You had misspelled "Lathes" originally, therefore the link didn't work. I edited it and fixed the spelling and that is why it works now. :bow:

Cheers 

Don


----------



## firebird (Feb 17, 2012)

Hi Holt

I had a similar problem with my Myford lathe with a top speed of around 700rpm so I built a new head stock. Follow this link.

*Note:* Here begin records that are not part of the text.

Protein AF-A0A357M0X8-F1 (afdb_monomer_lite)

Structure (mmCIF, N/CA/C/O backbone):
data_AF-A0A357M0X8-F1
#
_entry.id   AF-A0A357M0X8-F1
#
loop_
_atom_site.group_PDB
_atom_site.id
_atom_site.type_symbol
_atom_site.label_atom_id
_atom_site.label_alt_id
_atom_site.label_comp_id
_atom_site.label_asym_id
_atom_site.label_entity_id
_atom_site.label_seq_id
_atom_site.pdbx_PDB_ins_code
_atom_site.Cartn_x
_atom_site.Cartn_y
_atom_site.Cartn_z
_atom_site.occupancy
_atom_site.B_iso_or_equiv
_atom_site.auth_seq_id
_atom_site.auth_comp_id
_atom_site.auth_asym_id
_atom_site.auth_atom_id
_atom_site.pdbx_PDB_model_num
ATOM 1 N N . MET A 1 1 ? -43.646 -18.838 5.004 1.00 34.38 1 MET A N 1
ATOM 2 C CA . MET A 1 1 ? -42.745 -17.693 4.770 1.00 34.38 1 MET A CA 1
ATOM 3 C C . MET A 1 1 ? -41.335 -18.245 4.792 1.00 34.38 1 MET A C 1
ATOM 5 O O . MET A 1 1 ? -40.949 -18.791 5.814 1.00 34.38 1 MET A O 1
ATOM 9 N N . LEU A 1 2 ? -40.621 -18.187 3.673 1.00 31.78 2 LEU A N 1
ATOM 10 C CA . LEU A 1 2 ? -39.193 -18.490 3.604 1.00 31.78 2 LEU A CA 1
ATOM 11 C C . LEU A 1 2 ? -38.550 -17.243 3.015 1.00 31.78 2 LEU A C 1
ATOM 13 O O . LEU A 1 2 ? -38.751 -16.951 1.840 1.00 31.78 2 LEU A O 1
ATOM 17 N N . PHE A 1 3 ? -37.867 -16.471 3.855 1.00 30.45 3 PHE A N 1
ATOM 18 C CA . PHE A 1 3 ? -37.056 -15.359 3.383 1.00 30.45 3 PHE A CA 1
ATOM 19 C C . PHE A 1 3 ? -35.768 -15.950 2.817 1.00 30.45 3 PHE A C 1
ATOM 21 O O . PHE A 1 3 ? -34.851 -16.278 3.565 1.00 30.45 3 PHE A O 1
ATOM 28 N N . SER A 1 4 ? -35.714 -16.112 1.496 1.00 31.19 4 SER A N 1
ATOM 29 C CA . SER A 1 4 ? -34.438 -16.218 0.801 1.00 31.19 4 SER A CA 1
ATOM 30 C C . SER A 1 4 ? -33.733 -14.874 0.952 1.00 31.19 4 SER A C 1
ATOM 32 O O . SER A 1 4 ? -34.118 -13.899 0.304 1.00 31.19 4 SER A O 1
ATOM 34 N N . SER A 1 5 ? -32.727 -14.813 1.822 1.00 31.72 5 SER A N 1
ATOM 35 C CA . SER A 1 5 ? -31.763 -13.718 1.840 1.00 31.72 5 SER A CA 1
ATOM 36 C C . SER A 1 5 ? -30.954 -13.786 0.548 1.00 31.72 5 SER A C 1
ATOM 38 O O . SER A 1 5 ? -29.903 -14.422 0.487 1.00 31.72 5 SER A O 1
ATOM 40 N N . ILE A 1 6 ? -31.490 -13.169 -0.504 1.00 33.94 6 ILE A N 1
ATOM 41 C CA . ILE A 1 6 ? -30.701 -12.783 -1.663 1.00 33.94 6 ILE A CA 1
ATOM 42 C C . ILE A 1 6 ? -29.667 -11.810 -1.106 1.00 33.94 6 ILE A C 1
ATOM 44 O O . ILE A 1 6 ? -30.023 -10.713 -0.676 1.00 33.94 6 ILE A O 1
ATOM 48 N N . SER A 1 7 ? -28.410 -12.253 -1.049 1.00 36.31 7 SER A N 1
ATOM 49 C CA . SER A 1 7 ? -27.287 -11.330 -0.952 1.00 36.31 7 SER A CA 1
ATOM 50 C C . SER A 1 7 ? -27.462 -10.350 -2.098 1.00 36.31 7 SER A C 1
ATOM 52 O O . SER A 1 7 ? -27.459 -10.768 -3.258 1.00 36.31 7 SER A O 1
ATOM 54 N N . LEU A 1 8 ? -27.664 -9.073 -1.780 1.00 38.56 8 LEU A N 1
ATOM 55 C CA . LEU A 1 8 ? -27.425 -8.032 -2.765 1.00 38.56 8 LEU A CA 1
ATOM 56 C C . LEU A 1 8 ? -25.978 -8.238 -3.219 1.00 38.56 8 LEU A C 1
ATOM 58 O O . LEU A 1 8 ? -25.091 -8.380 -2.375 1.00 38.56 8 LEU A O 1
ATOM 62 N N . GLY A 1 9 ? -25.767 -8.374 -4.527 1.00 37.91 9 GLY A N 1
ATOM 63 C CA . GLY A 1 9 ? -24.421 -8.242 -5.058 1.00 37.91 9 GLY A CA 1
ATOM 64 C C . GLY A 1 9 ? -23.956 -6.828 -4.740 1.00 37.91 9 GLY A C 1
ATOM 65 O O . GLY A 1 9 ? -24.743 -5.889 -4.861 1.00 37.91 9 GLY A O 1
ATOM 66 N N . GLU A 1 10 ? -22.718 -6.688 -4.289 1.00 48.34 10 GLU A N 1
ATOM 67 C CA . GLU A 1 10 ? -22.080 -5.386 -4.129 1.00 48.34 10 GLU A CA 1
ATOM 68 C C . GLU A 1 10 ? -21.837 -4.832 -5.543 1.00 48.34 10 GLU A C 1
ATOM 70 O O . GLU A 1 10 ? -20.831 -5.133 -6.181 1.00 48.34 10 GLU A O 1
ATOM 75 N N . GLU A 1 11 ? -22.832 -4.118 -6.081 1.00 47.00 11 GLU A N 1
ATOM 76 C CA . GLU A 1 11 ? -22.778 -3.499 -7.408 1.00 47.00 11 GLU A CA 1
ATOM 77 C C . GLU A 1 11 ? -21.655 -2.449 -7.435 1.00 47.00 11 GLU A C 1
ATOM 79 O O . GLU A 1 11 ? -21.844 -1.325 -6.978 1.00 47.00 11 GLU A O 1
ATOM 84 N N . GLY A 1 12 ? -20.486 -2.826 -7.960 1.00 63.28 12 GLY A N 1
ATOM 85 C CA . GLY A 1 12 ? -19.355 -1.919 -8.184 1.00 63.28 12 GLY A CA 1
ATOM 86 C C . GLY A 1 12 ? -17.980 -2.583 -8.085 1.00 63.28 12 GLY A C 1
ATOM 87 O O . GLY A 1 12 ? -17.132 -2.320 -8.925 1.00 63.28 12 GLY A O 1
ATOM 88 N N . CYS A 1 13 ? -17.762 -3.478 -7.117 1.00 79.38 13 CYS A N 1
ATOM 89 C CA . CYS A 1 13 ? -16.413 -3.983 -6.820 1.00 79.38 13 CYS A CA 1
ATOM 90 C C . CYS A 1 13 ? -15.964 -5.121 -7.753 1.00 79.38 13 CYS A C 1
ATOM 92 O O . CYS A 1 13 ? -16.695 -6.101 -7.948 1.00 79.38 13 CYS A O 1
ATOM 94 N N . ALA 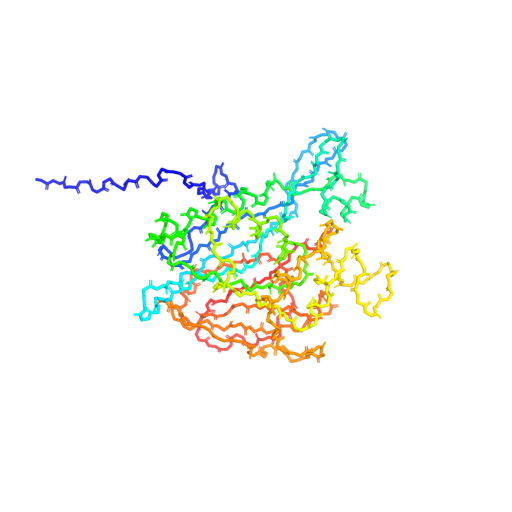A 1 14 ? -14.729 -5.054 -8.264 1.00 79.69 14 ALA A N 1
ATOM 95 C CA . ALA A 1 14 ? -14.147 -6.104 -9.096 1.00 79.69 14 ALA A CA 1
ATOM 96 C C . ALA A 1 14 ? -13.577 -7.239 -8.227 1.00 79.69 14 ALA A C 1
ATOM 98 O O . ALA A 1 14 ? -12.398 -7.280 -7.892 1.00 79.69 14 ALA A O 1
ATOM 99 N N . TYR A 1 15 ? -14.415 -8.200 -7.837 1.00 77.50 15 TYR A N 1
ATOM 100 C CA . TYR A 1 15 ? -13.964 -9.340 -7.029 1.00 77.50 15 TYR A CA 1
ATOM 101 C C . TYR A 1 15 ? -13.141 -10.374 -7.820 1.00 77.50 15 TYR A C 1
ATOM 103 O O . TYR A 1 15 ? -13.527 -10.819 -8.904 1.00 77.50 15 TYR A O 1
ATOM 111 N N . TYR A 1 16 ? -12.035 -10.813 -7.213 1.00 68.12 16 TYR A N 1
ATOM 112 C CA . TYR A 1 16 ? -11.169 -11.889 -7.693 1.00 68.12 16 TYR A CA 1
ATOM 113 C C . TYR A 1 16 ? -11.929 -13.218 -7.816 1.00 68.12 16 TYR A C 1
ATOM 115 O O . TYR A 1 16 ? -12.747 -13.582 -6.968 1.00 68.12 16 TYR A O 1
ATOM 123 N N . SER A 1 17 ? -11.597 -13.997 -8.846 1.00 63.00 17 SER A N 1
ATOM 124 C CA . SER A 1 17 ? -12.149 -15.330 -9.082 1.00 63.00 17 SER A CA 1
ATOM 125 C C . SER A 1 17 ? -11.133 -16.224 -9.786 1.00 63.00 17 SER A C 1
ATOM 127 O O . SER A 1 17 ? -10.858 -16.059 -10.974 1.00 63.00 17 SER A O 1
ATOM 129 N N . ALA A 1 18 ? -10.649 -17.260 -9.099 1.00 59.19 18 ALA A N 1
ATOM 130 C CA . ALA A 1 18 ? -9.717 -18.237 -9.671 1.00 59.19 18 ALA A CA 1
ATOM 131 C C . ALA A 1 18 ? -10.222 -18.915 -10.970 1.00 59.19 18 ALA A C 1
ATOM 133 O O . ALA A 1 18 ? -9.415 -19.450 -11.730 1.00 59.19 18 ALA A O 1
ATOM 134 N N . GLU A 1 19 ? -11.535 -18.887 -11.234 1.00 50.84 19 GLU A N 1
ATOM 135 C CA . GLU A 1 19 ? -12.162 -19.441 -12.441 1.00 50.84 19 GLU A CA 1
ATOM 136 C C . GLU A 1 19 ? -12.347 -18.415 -13.577 1.00 50.84 19 GLU A C 1
ATOM 138 O O . GLU A 1 19 ? -12.422 -18.818 -14.739 1.00 50.84 19 GLU A O 1
ATOM 143 N N . THR A 1 20 ? -12.444 -17.110 -13.276 1.00 55.69 20 THR A N 1
ATOM 144 C CA . THR A 1 20 ? -12.879 -16.086 -14.257 1.00 55.69 20 THR A CA 1
ATOM 145 C C . THR A 1 20 ? -12.077 -14.781 -14.272 1.00 55.69 20 THR A C 1
ATOM 147 O O . THR A 1 20 ? -12.103 -14.094 -15.289 1.00 55.69 20 THR A O 1
ATOM 150 N N . SER A 1 21 ? -11.370 -14.424 -13.197 1.00 60.34 21 SER A N 1
ATOM 151 C CA . SER A 1 21 ? -10.460 -13.271 -13.130 1.00 60.34 21 SER A CA 1
ATOM 152 C C . SER A 1 21 ? -9.370 -13.511 -12.087 1.00 60.34 21 SER A C 1
ATOM 154 O O . SER A 1 21 ? -9.647 -13.552 -10.891 1.00 60.34 21 SER A O 1
ATOM 156 N N . GLN A 1 22 ? -8.112 -13.602 -12.521 1.00 62.72 22 GLN A N 1
ATOM 157 C CA . GLN A 1 22 ? -6.966 -13.707 -11.606 1.00 62.72 22 GLN A CA 1
ATOM 158 C C . GLN A 1 22 ? -6.602 -12.368 -10.928 1.00 62.72 22 GLN A C 1
ATOM 160 O O . GLN A 1 22 ? -5.585 -12.299 -10.243 1.00 62.72 22 GLN A O 1
ATOM 165 N N . PHE A 1 23 ? -7.437 -11.337 -11.098 1.00 72.50 23 PHE A N 1
ATOM 166 C CA . PHE A 1 23 ? -7.240 -9.963 -10.631 1.00 72.50 23 PHE A CA 1
ATOM 167 C C . PHE A 1 23 ? -8.497 -9.422 -9.954 1.00 72.50 23 PHE A C 1
ATOM 169 O O . PHE A 1 23 ? -9.597 -9.935 -10.192 1.00 72.50 23 PHE A O 1
ATOM 176 N N . GLY A 1 24 ? -8.311 -8.389 -9.134 1.00 78.06 24 GLY A N 1
ATOM 177 C CA . GLY A 1 24 ? -9.358 -7.782 -8.319 1.00 78.06 24 GLY A CA 1
ATOM 178 C C . GLY A 1 24 ? -9.225 -8.097 -6.827 1.00 78.06 24 GLY A C 1
ATOM 179 O O . GLY A 1 24 ? -8.151 -8.455 -6.336 1.00 78.06 24 GLY A O 1
ATOM 180 N N . ILE A 1 25 ? -10.338 -7.980 -6.105 1.00 86.44 25 ILE A N 1
ATOM 181 C CA . ILE A 1 25 ? -10.431 -8.088 -4.645 1.00 86.44 25 ILE A CA 1
ATOM 182 C C . ILE A 1 25 ? -10.608 -9.548 -4.194 1.00 86.44 25 ILE A C 1
ATOM 184 O O . ILE A 1 25 ? -11.625 -10.181 -4.472 1.00 86.44 25 ILE A O 1
ATOM 188 N N . GLU A 1 26 ? -9.671 -10.082 -3.415 1.00 83.62 26 GLU A N 1
ATOM 189 C CA . GLU A 1 26 ? -9.810 -11.339 -2.677 1.00 83.62 26 GLU A CA 1
ATOM 190 C C . GLU A 1 26 ? -10.325 -11.091 -1.247 1.00 83.62 26 GLU A C 1
ATOM 192 O O . GLU A 1 26 ? -9.760 -10.315 -0.471 1.00 83.62 26 GLU A O 1
ATOM 197 N N . THR A 1 27 ? -11.390 -11.803 -0.861 1.00 82.25 27 THR A N 1
ATOM 198 C CA . THR A 1 27 ? -11.930 -11.763 0.507 1.00 82.25 27 THR A CA 1
ATOM 199 C C . THR A 1 27 ? -11.210 -12.768 1.404 1.00 82.25 27 THR A C 1
ATOM 201 O O . THR A 1 27 ? -11.492 -13.964 1.351 1.00 82.25 27 THR A O 1
ATOM 204 N N . LEU A 1 28 ? -10.333 -12.286 2.287 1.00 79.38 28 LEU A N 1
ATOM 205 C CA . LEU A 1 28 ? -9.596 -13.137 3.231 1.00 79.38 28 LEU A CA 1
ATOM 206 C C . LEU A 1 28 ? -10.365 -13.332 4.545 1.00 79.38 28 LEU A C 1
ATOM 208 O O . LEU A 1 28 ? -10.485 -14.451 5.045 1.00 79.38 28 LEU A O 1
ATOM 212 N N . VAL A 1 29 ? -10.914 -12.245 5.100 1.00 77.69 29 VAL A N 1
ATOM 213 C CA . VAL A 1 29 ? -11.862 -12.261 6.225 1.00 77.69 29 VAL A CA 1
ATOM 214 C C . VAL A 1 29 ? -12.903 -11.167 6.001 1.00 77.69 29 VAL A C 1
ATOM 216 O O . VAL A 1 29 ? -12.623 -9.980 6.181 1.00 77.69 29 VAL A O 1
ATOM 219 N N . ALA A 1 30 ? -14.120 -11.581 5.640 1.00 83.31 30 ALA A N 1
ATOM 220 C CA . ALA A 1 30 ? -15.221 -10.686 5.288 1.00 83.31 30 ALA A CA 1
ATOM 221 C C . ALA A 1 30 ? -15.424 -9.546 6.308 1.00 83.31 30 ALA A C 1
ATOM 223 O O . ALA A 1 30 ? -15.404 -9.757 7.526 1.00 83.31 30 ALA A O 1
ATOM 224 N N . GLY A 1 31 ? -15.587 -8.325 5.796 1.00 86.88 31 GLY A N 1
ATOM 225 C CA . GLY A 1 31 ? -15.762 -7.093 6.566 1.00 86.88 31 GLY A CA 1
ATOM 226 C C . GLY A 1 31 ? -14.539 -6.617 7.364 1.00 86.88 31 GLY A C 1
ATOM 227 O O . GLY A 1 31 ? -14.675 -5.656 8.124 1.00 86.88 31 GLY A O 1
ATOM 228 N N . ASN A 1 32 ? -13.374 -7.277 7.250 1.00 85.00 32 ASN A N 1
ATOM 229 C CA . ASN A 1 32 ? -12.206 -6.992 8.095 1.00 85.00 32 ASN A CA 1
ATOM 230 C C . ASN A 1 32 ? -10.841 -6.998 7.377 1.00 85.00 32 ASN A C 1
ATOM 232 O O . ASN A 1 32 ? -10.004 -6.157 7.702 1.00 85.00 32 ASN A O 1
ATOM 236 N N . LEU A 1 33 ? -10.599 -7.932 6.450 1.00 86.44 33 LEU A N 1
ATOM 237 C CA . LEU A 1 33 ? -9.325 -8.100 5.739 1.00 86.44 33 LEU A CA 1
ATOM 238 C C . LEU A 1 33 ? -9.574 -8.577 4.305 1.00 86.44 33 LEU A C 1
ATOM 240 O O . LEU A 1 33 ? -10.205 -9.615 4.090 1.00 86.44 33 LEU A O 1
ATOM 244 N N . TYR A 1 34 ? -9.000 -7.846 3.357 1.00 87.62 34 TYR A N 1
ATOM 245 C CA . TYR A 1 34 ? -9.045 -8.121 1.924 1.00 87.62 34 TYR A CA 1
ATOM 246 C C . TYR A 1 34 ? -7.642 -7.955 1.327 1.00 87.62 34 TYR A C 1
ATOM 248 O O . TYR A 1 34 ? -6.798 -7.273 1.916 1.00 87.62 34 TYR A O 1
ATOM 256 N N . ALA A 1 35 ? -7.403 -8.573 0.174 1.00 86.12 35 ALA A N 1
ATOM 257 C CA . ALA A 1 35 ? -6.230 -8.323 -0.658 1.00 86.12 35 ALA A CA 1
ATOM 258 C C . ALA A 1 35 ? -6.680 -7.873 -2.050 1.00 86.12 35 ALA A C 1
ATOM 260 O O . ALA A 1 35 ? -7.619 -8.440 -2.598 1.00 86.12 35 ALA A O 1
ATOM 261 N N . VAL A 1 36 ? -6.014 -6.876 -2.620 1.00 87.75 36 VAL A N 1
ATOM 262 C CA . VAL A 1 36 ? -6.202 -6.434 -4.007 1.00 87.75 36 VAL A CA 1
ATOM 263 C C . VAL A 1 36 ? -4.991 -6.900 -4.812 1.00 87.75 36 VAL A C 1
ATOM 265 O O . VAL A 1 36 ? -3.853 -6.685 -4.389 1.00 87.75 36 VAL A O 1
ATOM 268 N N . HIS A 1 37 ? -5.232 -7.604 -5.920 1.00 84.25 37 HIS A N 1
ATOM 269 C CA . HIS A 1 37 ? -4.187 -8.236 -6.736 1.00 84.25 37 HIS A CA 1
ATOM 270 C C . HIS A 1 37 ? -3.723 -7.316 -7.873 1.00 84.25 37 HIS A C 1
ATOM 272 O O . HIS A 1 37 ? -4.460 -7.104 -8.835 1.00 84.25 37 HIS A O 1
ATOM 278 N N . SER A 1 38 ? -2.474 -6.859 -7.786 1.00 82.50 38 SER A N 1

http://www.homemodelenginemachinist.com/index.php?topic=15628.0

Cheers

Rich


----------



## Holt (Feb 19, 2012)

Don, thanks for correcting my link.
 Rick,i have seen your tread before, nice work, but i think i would have mounted a second motor directly to the new head, would have been a bit quieter

Holt


----------



## Holt (Feb 19, 2012)

As promised, a few pics of the lathe i am thinking about buying:
Certainly the right size for my taste, a bit over 1 meter between centers







Most of the brown stuff are grease, and not rust, it would be possible to clean it up quite nicely i think.
There are a few things that worries me






No change wheels at all, how on earth should i figure out which wheels i need
Next thing: 







The table on the gearbox only shows tread per inch, and i would mostly be using metric treads
I wonder if any clever heads here could tell me if it could be made metric with the right change wheels


----------



## n4zou (Feb 19, 2012)

Here you go.
*The "NthreadsP" and "BoxfthreadP" Programs
for Screwcutting Lathes*
http://www.lathes.co.uk/latheparts/page14.html


----------



## Niels Abildgaard (Feb 19, 2012)

firebird  said:
			
		

> Hi Holt
> 
> I had a similar problem with my Myford lathe with a top speed of around 700rpm so I built a new head stock. Follow this link.
> 
> ...



Hello Rich 

I had forgotten where I had seen the idea first.
Very nice mashinery .

Niels


----------



## Niels Abildgaard (Feb 19, 2012)

Hello Holt

A friend of mine made connection from tumbler output shaft to Norton gear input with standard toothed belts and sheaves and claimed it to be miles cheaper and less noisy.
To go metric You need a 127 toth 100 tooth reduction somewhere but there are a lot of very close approximate combinations.Myfords use 63 80 I think

Regards

Niels


----------



## Holt (Feb 19, 2012)

I have been thinking of belts and pulleys for noise reduction, but i think it will only be used for cutting treads, i am planning on using a variable speed motor for the feed, disengaging the tumbler 

Holt


----------



## BillTodd (Feb 19, 2012)

Looks like a good lathe and a possible candidate for an electronic lead screw :http://www.autoartisans.com/ELS/

Although , if you want to stick with change gears Myford gears (and copys of) are cheap and plentiful. You'll need a 127T plus a few others to do metric threading

But. 

Before you modify it too much, get a good set of pictures, with close ups of the dials, labels etc. off to Tony at lathes.co.uk, so he can include them on his Damaco lathes pages.

Bill


----------



## Holt (Feb 20, 2012)

Does anybody know, what module the Myford change gears are, if i make some basic gears, i could as well make them fit later purchase 
Holt


----------



## Holt (Feb 20, 2012)

Is there nobody that knows the module common on this size lathe? my guess would be 2 or 2.5 ???

Holt


----------



## arnoldb (Feb 21, 2012)

Hi Holt.

I'm not sure what gears that specific lathe would use.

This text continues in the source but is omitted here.